All this complexity was added because the legacy compression
interface only supported virtually mapped addresses.

Sure the ahash/acomp interface was suboptimal for *only* supporting
SG lists, which is what this pull request addresses by adding virtual
address (and folio) support.

> Let me reiterate why "request chaining" is a bad idea and is going to cause
> problems.

I'm more than willing to discuss with you the implementation details
of how the chaining is done and improving it.  However, if you proceed
to only issue blanket nacks without providing any constructive feedback,
then the only thing I can do is ignore you.

> In contrast, my patchset
> https://lore.kernel.org/r/20250212154718.44255-1-ebiggers@kernel.org/ supports
> multibuffer hashing in a much better way and has been ready for a year already.
> It actually works; it has a smaller diffstat; it is faster; it has a much
> simpler API; and it actually includes all needed pieces including x86 and arm64
> support, dm-verity and fs-verity support, and full documentation and tests.

Everybody wants to sratch their itch but my job as the maintainer is
to ensure that the subsystem doesn't collapse into an unmaintainable
hodgepodge of individual contributions.

Yes I get that batching is useful for you, but your use-case is not
unique at all.  The compression people are proposing pretty much the
same thing

https://patchwork.kernel.org/project/linux-crypto/patch/20250303084724.6490-15-kanchana.p.sridhar@intel.com/

I don't want to be pressured by you into committing to an interface
that works for you only.
 
> Nacked-by: Eric Biggers <ebiggers@kernel.org>

This pull request doesn't even contain the meat of the hash changes
since I've been busy with the compression work.  So this is simply
a pre-emptive strike to stop further work from rendering your patches
obsolete.

Cheers,
Herbert Xu March 26, 2025, 2:16 a.m.

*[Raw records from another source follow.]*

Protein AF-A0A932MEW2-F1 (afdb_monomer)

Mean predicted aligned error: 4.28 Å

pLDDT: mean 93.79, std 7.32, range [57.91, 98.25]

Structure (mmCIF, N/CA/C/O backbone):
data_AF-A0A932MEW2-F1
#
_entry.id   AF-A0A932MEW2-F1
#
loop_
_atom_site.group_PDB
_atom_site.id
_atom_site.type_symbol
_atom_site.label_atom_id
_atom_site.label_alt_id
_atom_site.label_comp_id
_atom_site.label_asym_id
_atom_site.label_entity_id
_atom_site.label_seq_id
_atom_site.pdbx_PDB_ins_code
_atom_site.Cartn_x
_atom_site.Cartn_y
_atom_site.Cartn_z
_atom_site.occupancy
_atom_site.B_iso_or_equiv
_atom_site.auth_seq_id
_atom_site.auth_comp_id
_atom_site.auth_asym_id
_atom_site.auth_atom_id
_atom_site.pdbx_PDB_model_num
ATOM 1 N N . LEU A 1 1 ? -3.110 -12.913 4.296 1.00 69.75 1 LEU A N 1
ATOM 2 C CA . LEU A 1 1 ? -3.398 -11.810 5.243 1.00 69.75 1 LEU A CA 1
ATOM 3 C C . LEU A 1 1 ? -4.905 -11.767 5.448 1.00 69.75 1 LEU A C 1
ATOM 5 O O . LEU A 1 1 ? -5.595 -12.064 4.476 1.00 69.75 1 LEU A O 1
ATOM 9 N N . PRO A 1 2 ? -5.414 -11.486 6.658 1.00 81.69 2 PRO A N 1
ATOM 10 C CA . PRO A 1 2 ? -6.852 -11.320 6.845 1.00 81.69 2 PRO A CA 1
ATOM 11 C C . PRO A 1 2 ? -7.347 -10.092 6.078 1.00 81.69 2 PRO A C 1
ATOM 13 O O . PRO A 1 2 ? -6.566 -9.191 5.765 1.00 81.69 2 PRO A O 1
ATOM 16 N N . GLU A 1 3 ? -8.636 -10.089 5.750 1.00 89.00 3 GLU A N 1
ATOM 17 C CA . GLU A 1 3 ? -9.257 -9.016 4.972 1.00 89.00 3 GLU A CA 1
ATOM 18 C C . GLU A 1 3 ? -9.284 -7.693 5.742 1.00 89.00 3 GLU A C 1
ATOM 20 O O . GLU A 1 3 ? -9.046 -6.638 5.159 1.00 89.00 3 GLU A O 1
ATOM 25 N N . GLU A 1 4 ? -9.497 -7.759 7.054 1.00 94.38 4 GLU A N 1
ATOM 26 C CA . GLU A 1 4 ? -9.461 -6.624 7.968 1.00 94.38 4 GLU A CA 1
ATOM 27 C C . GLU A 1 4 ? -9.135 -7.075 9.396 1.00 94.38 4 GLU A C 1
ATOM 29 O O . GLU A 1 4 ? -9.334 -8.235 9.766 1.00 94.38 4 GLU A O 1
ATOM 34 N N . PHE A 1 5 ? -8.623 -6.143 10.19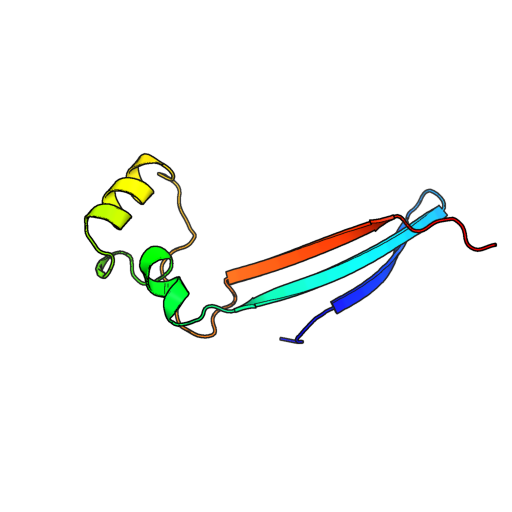5 1.00 94.88 5 PHE A N 1
ATOM 35 C CA . PHE A 1 5 ? -8.479 -6.262 11.640 1.00 94.88 5 PHE A CA 1
ATOM 36 C C . PHE A 1 5 ? -9.287 -5.158 12.308 1.00 94.88 5 PHE A C 1
ATOM 38 O O . PHE A 1 5 ? -9.191 -3.997 11.909 1.00 94.88 5 PHE A O 1
ATOM 45 N N . VAL A 1 6 ? -10.047 -5.520 13.339 1.00 96.19 6 VAL A N 1
ATOM 46 C CA . VAL A 1 6 ? -10.855 -4.585 14.123 1.00 96.19 6 VAL A CA 1
ATOM 47 C C . VAL A 1 6 ? -10.658 -4.893 15.600 1.00 96.19 6 VAL A C 1
ATOM 49 O O . VAL A 1 6 ? -10.899 -6.018 16.031 1.00 96.19 6 VAL A O 1
ATOM 52 N N . GLU A 1 7 ? -10.226 -3.903 16.375 1.00 95.56 7 GLU A N 1
ATOM 53 C CA . GLU A 1 7 ? -9.955 -4.062 17.803 1.00 95.56 7 GLU A CA 1
ATOM 54 C C . GLU A 1 7 ? -10.399 -2.823 18.585 1.00 95.56 7 GLU A C 1
ATOM 56 O O . GLU A 1 7 ? -10.255 -1.699 18.114 1.00 95.56 7 GLU A O 1
ATOM 61 N N . VAL A 1 8 ? -10.933 -3.015 19.793 1.00 95.38 8 VAL A N 1
ATOM 62 C CA . VAL A 1 8 ? -11.145 -1.918 20.746 1.00 95.38 8 VAL A CA 1
ATOM 63 C C . VAL A 1 8 ? -10.027 -1.958 21.774 1.00 95.38 8 VAL A C 1
ATOM 65 O O . VAL A 1 8 ? -9.922 -2.914 22.541 1.00 95.38 8 VAL A O 1
ATOM 68 N N . ILE A 1 9 ? -9.225 -0.901 21.819 1.00 94.00 9 ILE A N 1
ATOM 69 C CA . ILE A 1 9 ? -8.080 -0.775 22.715 1.00 94.00 9 ILE A CA 1
ATOM 70 C C . ILE A 1 9 ? -8.422 0.198 23.840 1.00 94.00 9 ILE A C 1
ATOM 72 O O . ILE A 1 9 ? -9.068 1.224 23.626 1.00 94.00 9 ILE A O 1
ATOM 76 N N . ARG A 1 10 ? -7.982 -0.126 25.059 1.00 92.62 10 ARG A N 1
ATOM 77 C CA . ARG A 1 10 ? -8.040 0.777 26.211 1.00 92.62 10 ARG A CA 1
ATOM 78 C C . ARG A 1 10 ? -6.712 1.520 26.337 1.00 92.62 10 ARG A C 1
ATOM 80 O O . ARG A 1 10 ? -5.673 0.887 26.518 1.00 92.62 10 ARG A O 1
ATOM 87 N N . ALA A 1 11 ? -6.750 2.843 26.260 1.00 85.00 11 ALA A N 1
ATOM 88 C CA . ALA A 1 11 ? -5.579 3.685 26.445 1.00 85.00 11 ALA A CA 1
ATOM 89 C C . ALA A 1 11 ? -5.182 3.781 27.936 1.00 85.00 11 ALA A C 1
ATOM 91 O O . ALA A 1 11 ? -6.009 3.527 28.822 1.00 85.00 11 ALA A O 1
ATOM 92 N N . PRO A 1 12 ? -3.926 4.159 28.249 1.00 87.56 12 PRO A N 1
ATOM 93 C CA . PRO A 1 12 ? -3.459 4.289 29.632 1.00 87.56 12 PRO A CA 1
ATOM 94 C C . PRO A 1 12 ? -4.249 5.298 30.477 1.00 87.56 12 PRO A C 1
ATOM 96 O O . PRO A 1 12 ? -4.359 5.128 31.688 1.00 87.56 12 PRO A O 1
ATOM 99 N N . ASP A 1 13 ? -4.825 6.321 29.845 1.00 87.69 13 ASP A N 1
ATOM 100 C CA . ASP A 1 13 ? -5.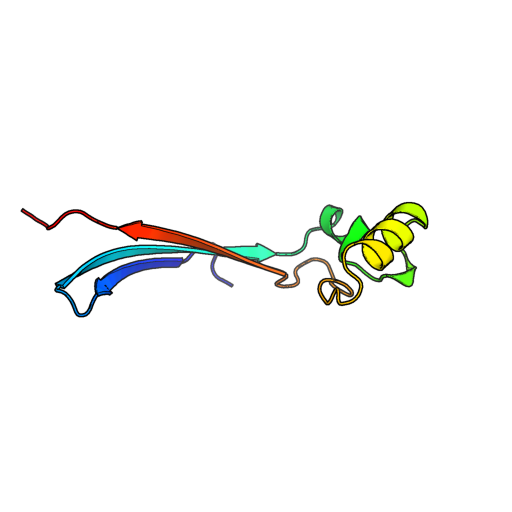670 7.340 30.481 1.00 87.69 13 ASP A CA 1
ATOM 101 C C . ASP A 1 13 ? -7.108 6.859 30.766 1.00 87.69 13 ASP A C 1
ATOM 103 O O . ASP A 1 13 ? -7.928 7.602 31.303 1.00 87.69 13 ASP A O 1
ATOM 107 N N . GLY A 1 14 ? -7.418 5.602 30.434 1.00 87.38 14 GLY A N 1
ATOM 108 C CA . GLY A 1 14 ? -8.717 4.979 30.657 1.00 87.38 14 GLY A CA 1
ATOM 109 C C . GLY A 1 14 ? -9.731 5.195 29.534 1.00 87.38 14 GLY A C 1
ATOM 110 O O . GLY A 1 14 ? -10.819 4.621 29.623 1.00 87.38 14 GLY A O 1
ATOM 111 N N . THR A 1 15 ? -9.391 5.953 28.488 1.00 89.88 15 THR A N 1
ATOM 112 C CA . THR A 1 15 ? -10.230 6.101 27.291 1.00 89.88 15 THR A CA 1
ATOM 113 C C . THR A 1 15 ? -10.206 4.837 26.426 1.00 89.88 15 THR A C 1
ATOM 115 O O . THR A 1 15 ? -9.342 3.968 26.578 1.00 89.88 15 THR A O 1
ATOM 118 N N . TYR A 1 16 ? -11.188 4.703 25.533 1.00 93.62 16 TYR A N 1
ATOM 119 C CA . TYR A 1 16 ? -11.271 3.592 24.585 1.00 93.62 16 TYR A CA 1
ATOM 120 C C . TYR A 1 16 ? -11.161 4.110 23.153 1.00 93.62 16 TYR A C 1
ATOM 122 O O . TYR A 1 16 ? -11.686 5.172 22.826 1.00 93.62 16 TYR A O 1
ATOM 130 N N . GLU A 1 17 ? -10.521 3.334 22.287 1.00 94.75 17 GLU A N 1
ATOM 131 C CA . GLU A 1 17 ? -10.369 3.629 20.865 1.00 94.75 17 GLU A CA 1
ATOM 132 C C . GLU A 1 17 ? -10.673 2.371 20.048 1.00 94.75 17 GLU A C 1
ATOM 134 O O . GLU A 1 17 ? -10.174 1.291 20.354 1.00 94.75 17 GLU A O 1
ATOM 139 N N . LEU A 1 18 ? -11.481 2.505 18.997 1.00 95.56 18 LEU A N 1
ATOM 140 C CA . LEU A 1 18 ? -11.607 1.483 17.964 1.00 95.56 18 LEU A CA 1
ATOM 141 C C . LEU A 1 18 ? -10.473 1.664 16.950 1.00 95.56 18 LEU A C 1
ATOM 143 O O . LEU A 1 18 ? -10.346 2.730 16.344 1.00 95.56 18 LEU A O 1
ATOM 147 N N . GLN A 1 19 ? -9.693 0.616 16.723 1.00 96.38 19 GLN A N 1
ATOM 148 C CA . GLN A 1 19 ? -8.695 0.540 15.667 1.00 96.38 19 GLN A CA 1
ATOM 149 C C . GLN A 1 19 ? -9.173 -0.398 14.563 1.00 96.38 19 GLN A C 1
ATOM 151 O O . GLN A 1 19 ? -9.596 -1.524 14.820 1.00 96.38 19 GLN A O 1
ATOM 156 N N . TYR A 1 20 ? -9.092 0.080 13.326 1.00 96.88 20 TYR A N 1
ATOM 157 C CA . TYR A 1 20 ? -9.387 -0.672 12.114 1.00 96.88 20 TYR A CA 1
ATOM 158 C C . TYR A 1 20 ? -8.157 -0.672 11.211 1.00 96.88 20 TYR A C 1
ATOM 160 O O . TYR A 1 20 ? -7.580 0.387 10.950 1.00 96.88 20 TYR A O 1
ATOM 168 N N . LEU A 1 21 ? -7.775 -1.839 10.698 1.00 97.31 21 LEU A N 1
ATOM 169 C CA . LEU A 1 21 ? -6.669 -1.985 9.761 1.00 97.31 21 LEU A CA 1
ATOM 170 C C . LEU A 1 21 ? -7.087 -2.855 8.578 1.00 97.31 21 LEU A C 1
ATOM 172 O O . LEU A 1 21 ? -7.505 -3.996 8.759 1.00 97.31 21 LEU A O 1
ATOM 176 N N . ARG A 1 22 ? -6.896 -2.351 7.358 1.00 97.31 22 ARG A N 1
ATOM 177 C CA . ARG A 1 22 ? -7.129 -3.109 6.124 1.00 97.31 22 ARG A CA 1
ATOM 178 C C . ARG A 1 22 ? -5.881 -3.119 5.246 1.00 97.31 22 ARG A C 1
ATOM 180 O O . ARG A 1 22 ? -5.433 -2.038 4.857 1.00 97.31 22 ARG A O 1
ATOM 187 N N . PRO A 1 23 ? -5.317 -4.287 4.892 1.00 97.50 23 PRO A N 1
ATOM 188 C CA . PRO A 1 23 ? -4.176 -4.346 3.989 1.00 97.50 23 PRO A CA 1
ATOM 189 C C . PRO A 1 23 ? -4.541 -3.833 2.590 1.00 97.50 23 PRO A C 1
ATOM 191 O O . PRO A 1 23 ? -5.626 -4.083 2.067 1.00 97.50 23 PRO A O 1
ATOM 194 N N . ILE A 1 24 ? -3.593 -3.141 1.966 1.00 97.44 24 ILE A N 1
ATOM 195 C CA . ILE A 1 24 ? -3.641 -2.741 0.562 1.00 97.44 24 ILE A CA 1
ATOM 196 C C . ILE A 1 24 ? -2.784 -3.746 -0.197 1.00 97.44 24 ILE A C 1
ATOM 198 O O . ILE A 1 24 ? -1.556 -3.733 -0.083 1.00 97.44 24 ILE A O 1
ATOM 202 N N . LEU A 1 25 ? -3.436 -4.620 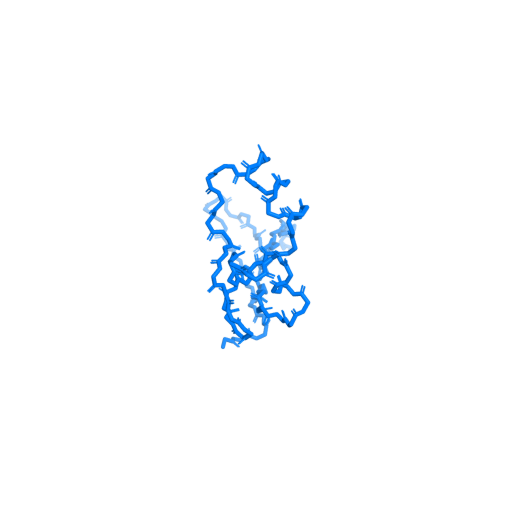-0.955 1.00 97.31 25 LEU A N 1
ATOM 203 C CA . LEU A 1 25 ? -2.758 -5.530 -1.870 1.00 97.31 25 LEU A CA 1
ATOM 204 C C . LEU A 1 25 ? -2.647 -4.887 -3.250 1.00 97.31 25 LEU A C 1
ATOM 206 O O . LEU A 1 25 ? -3.562 -4.200 -3.708 1.00 97.31 25 LEU A O 1
ATOM 210 N N . VAL A 1 26 ? -1.508 -5.099 -3.898 1.00 98.19 26 VAL A N 1
ATOM 211 C CA . VAL A 1 26 ? -1.236 -4.568 -5.232 1.00 98.19 26 VAL A CA 1
ATOM 212 C C . VAL A 1 26 ? -2.095 -5.293 -6.261 1.00 98.19 26 VAL A C 1
ATOM 214 O O . VAL A 1 26 ? -2.064 -6.516 -6.378 1.00 98.19 26 VAL A O 1
ATOM 217 N N . ASP A 1 27 ? -2.835 -4.518 -7.044 1.00 97.81 27 ASP A N 1
ATOM 218 C CA . ASP A 1 27 ? -3.610 -4.991 -8.190 1.00 97.81 27 ASP A CA 1
ATOM 219 C C . ASP A 1 27 ? -2.950 -4.506 -9.496 1.00 97.81 27 ASP A C 1
ATOM 221 O O . ASP A 1 27 ? -2.092 -3.620 -9.482 1.00 97.81 27 ASP A O 1
ATOM 225 N N . ARG A 1 28 ? -3.348 -5.041 -10.654 1.00 97.75 28 ARG A N 1
ATOM 226 C CA . ARG A 1 28 ? -2.744 -4.731 -11.965 1.00 97.75 28 ARG A CA 1
ATOM 227 C C . ARG A 1 28 ? -2.661 -3.232 -12.245 1.00 97.75 28 ARG A C 1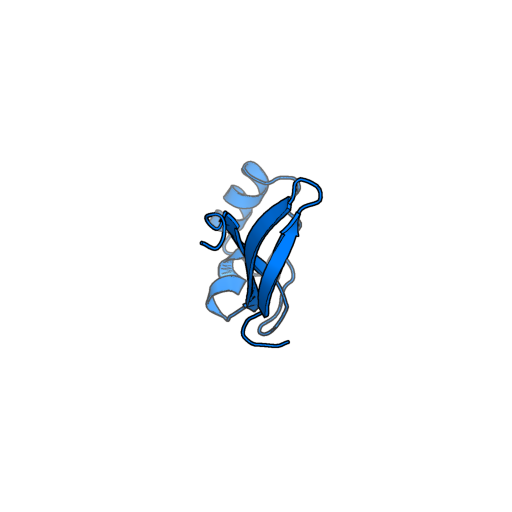
ATOM 229 O O . ARG A 1 28 ? -1.642 -2.753 -12.731 1.00 97.75 28 ARG A O 1
ATOM 236 N N . ARG A 1 29 ? -3.709 -2.479 -11.901 1.00 96.62 29 ARG A N 1
ATOM 237 C CA . ARG A 1 29 ? -3.761 -1.019 -12.101 1.00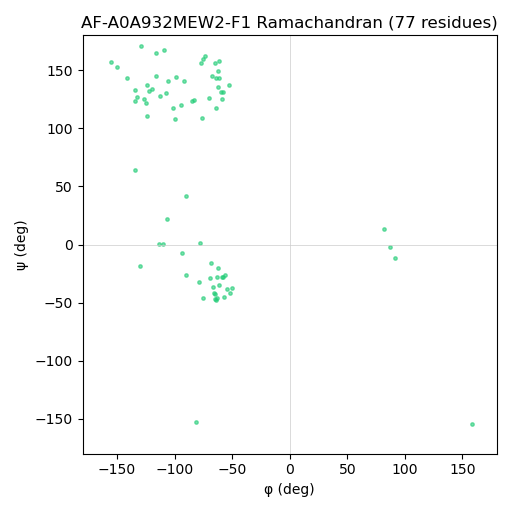 96.62 29 ARG A CA 1
ATOM 238 C C . ARG A 1 29 ? -2.706 -0.255 -11.296 1.00 96.62 29 ARG A C 1
ATOM 240 O O . ARG A 1 29 ? -2.285 0.818 -11.708 1.00 96.62 29 ARG A O 1
ATOM 247 N N . CYS A 1 30 ? -2.274 -0.799 -10.160 1.00 97.94 30 CYS A N 1
ATOM 248 C CA . CYS A 1 30 ? -1.268 -0.176 -9.305 1.00 97.94 30 CYS A CA 1
ATOM 249 C C . CYS A 1 30 ? 0.116 -0.182 -9.972 1.00 97.94 30 CYS A C 1
ATOM 251 O O . CYS A 1 30 ? 0.922 0.715 -9.731 1.00 97.94 30 CYS A O 1
ATOM 253 N N . LEU A 1 31 ? 0.384 -1.169 -10.835 1.00 97.69 31 LEU A N 1
ATOM 254 C CA . LEU A 1 31 ? 1.697 -1.377 -11.447 1.00 97.69 31 LEU A CA 1
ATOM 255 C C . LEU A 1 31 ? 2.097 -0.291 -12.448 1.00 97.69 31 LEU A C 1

UTC | #4
On Wed, Mar 26, 2025 at 09:49:14AM +0800, Herbert Xu wrote:
>
> Let's see how your version is so much better:
> 
> https://lore.kernel.org/all/20250212154718.44255-6-ebiggers@kernel.org/

BTW, I absolutely hate how the fs/block layer uses work queues
for everything.  It's been used as an argument for async being
unnecessary because you can always wait for completion since
you're in a work queue.

But this is exactly the wrong way to do asynchronous completion.
In fact, now that async support has been removed because of
religious opposition to ahash, we now end up with the worst of
both worlds where hashing is punted off to a work queue where
it is simply executed on the CPU:

/**
 * fsverity_enqueue_verify_work() - enqueue work on the fs-verity workqueue
 * @work: the work to enqueue
 *
 * Enqueue verification work for asynchronous processing.
 */
void fsverity_enqueue_verify_work(struct work_struct *work)
{
        queue_work(fsverity_read_workqueue, work);
}

The correct way to do async offload is to do it conditionally:

	ret = submit_request(rq);
	if (unlikely(needs_async(ret))) {
		allocate for async path with fallback to sync
		processing in case of OOM
		return;
	}

	execute normal synchronous path

Cheers,
Eric Biggers March 26, 2025, 3:20 a.m. UTC | #5
On Wed, Mar 26, 2025 at 09:49:14AM +0800, Herbert Xu wrote:
> On Tue, Mar 25, 2025 at 08:25:41AM -0700, Eric Biggers wrote:
> > 
> > Herbert didn't mention that I have nacked this patch, which he is insisting on
> > pushing for some reason instead of my original version that is much better.
> 
> Let's see how your version is so much better:
> 
> https://lore.kernel.org/all/20250212154718.44255-6-ebiggers@kernel.org/
> 
> -	/* Up to 1 + FS_VERITY_MAX_LEVELS pages may be mapped at once */
> -	BUILD_BUG_ON(1 + FS_VERITY_MAX_LEVELS > KM_MAX_IDX);
> +	/*
> +	 * Up to FS_VERITY_MAX_PENDING_DATA_BLOCKS + FS_VERITY_MAX_LEVELS pages
> +	 * may be mapped at once.
> +	 */
> +	BUILD_BUG_ON(FS_VERITY_MAX_PENDING_DATA_BLOCKS +
> +		     FS_VERITY_MAX_LEVELS > KM_MAX_IDX);
> 
> This arbitrary limit is a direct result of your welded-on commitment
> to an API that supports virtually mapped addresses only.  Make no
> mistake, virtual addresses are simple and easy to use, but the kernel
> added more complicated constructs for real reasons.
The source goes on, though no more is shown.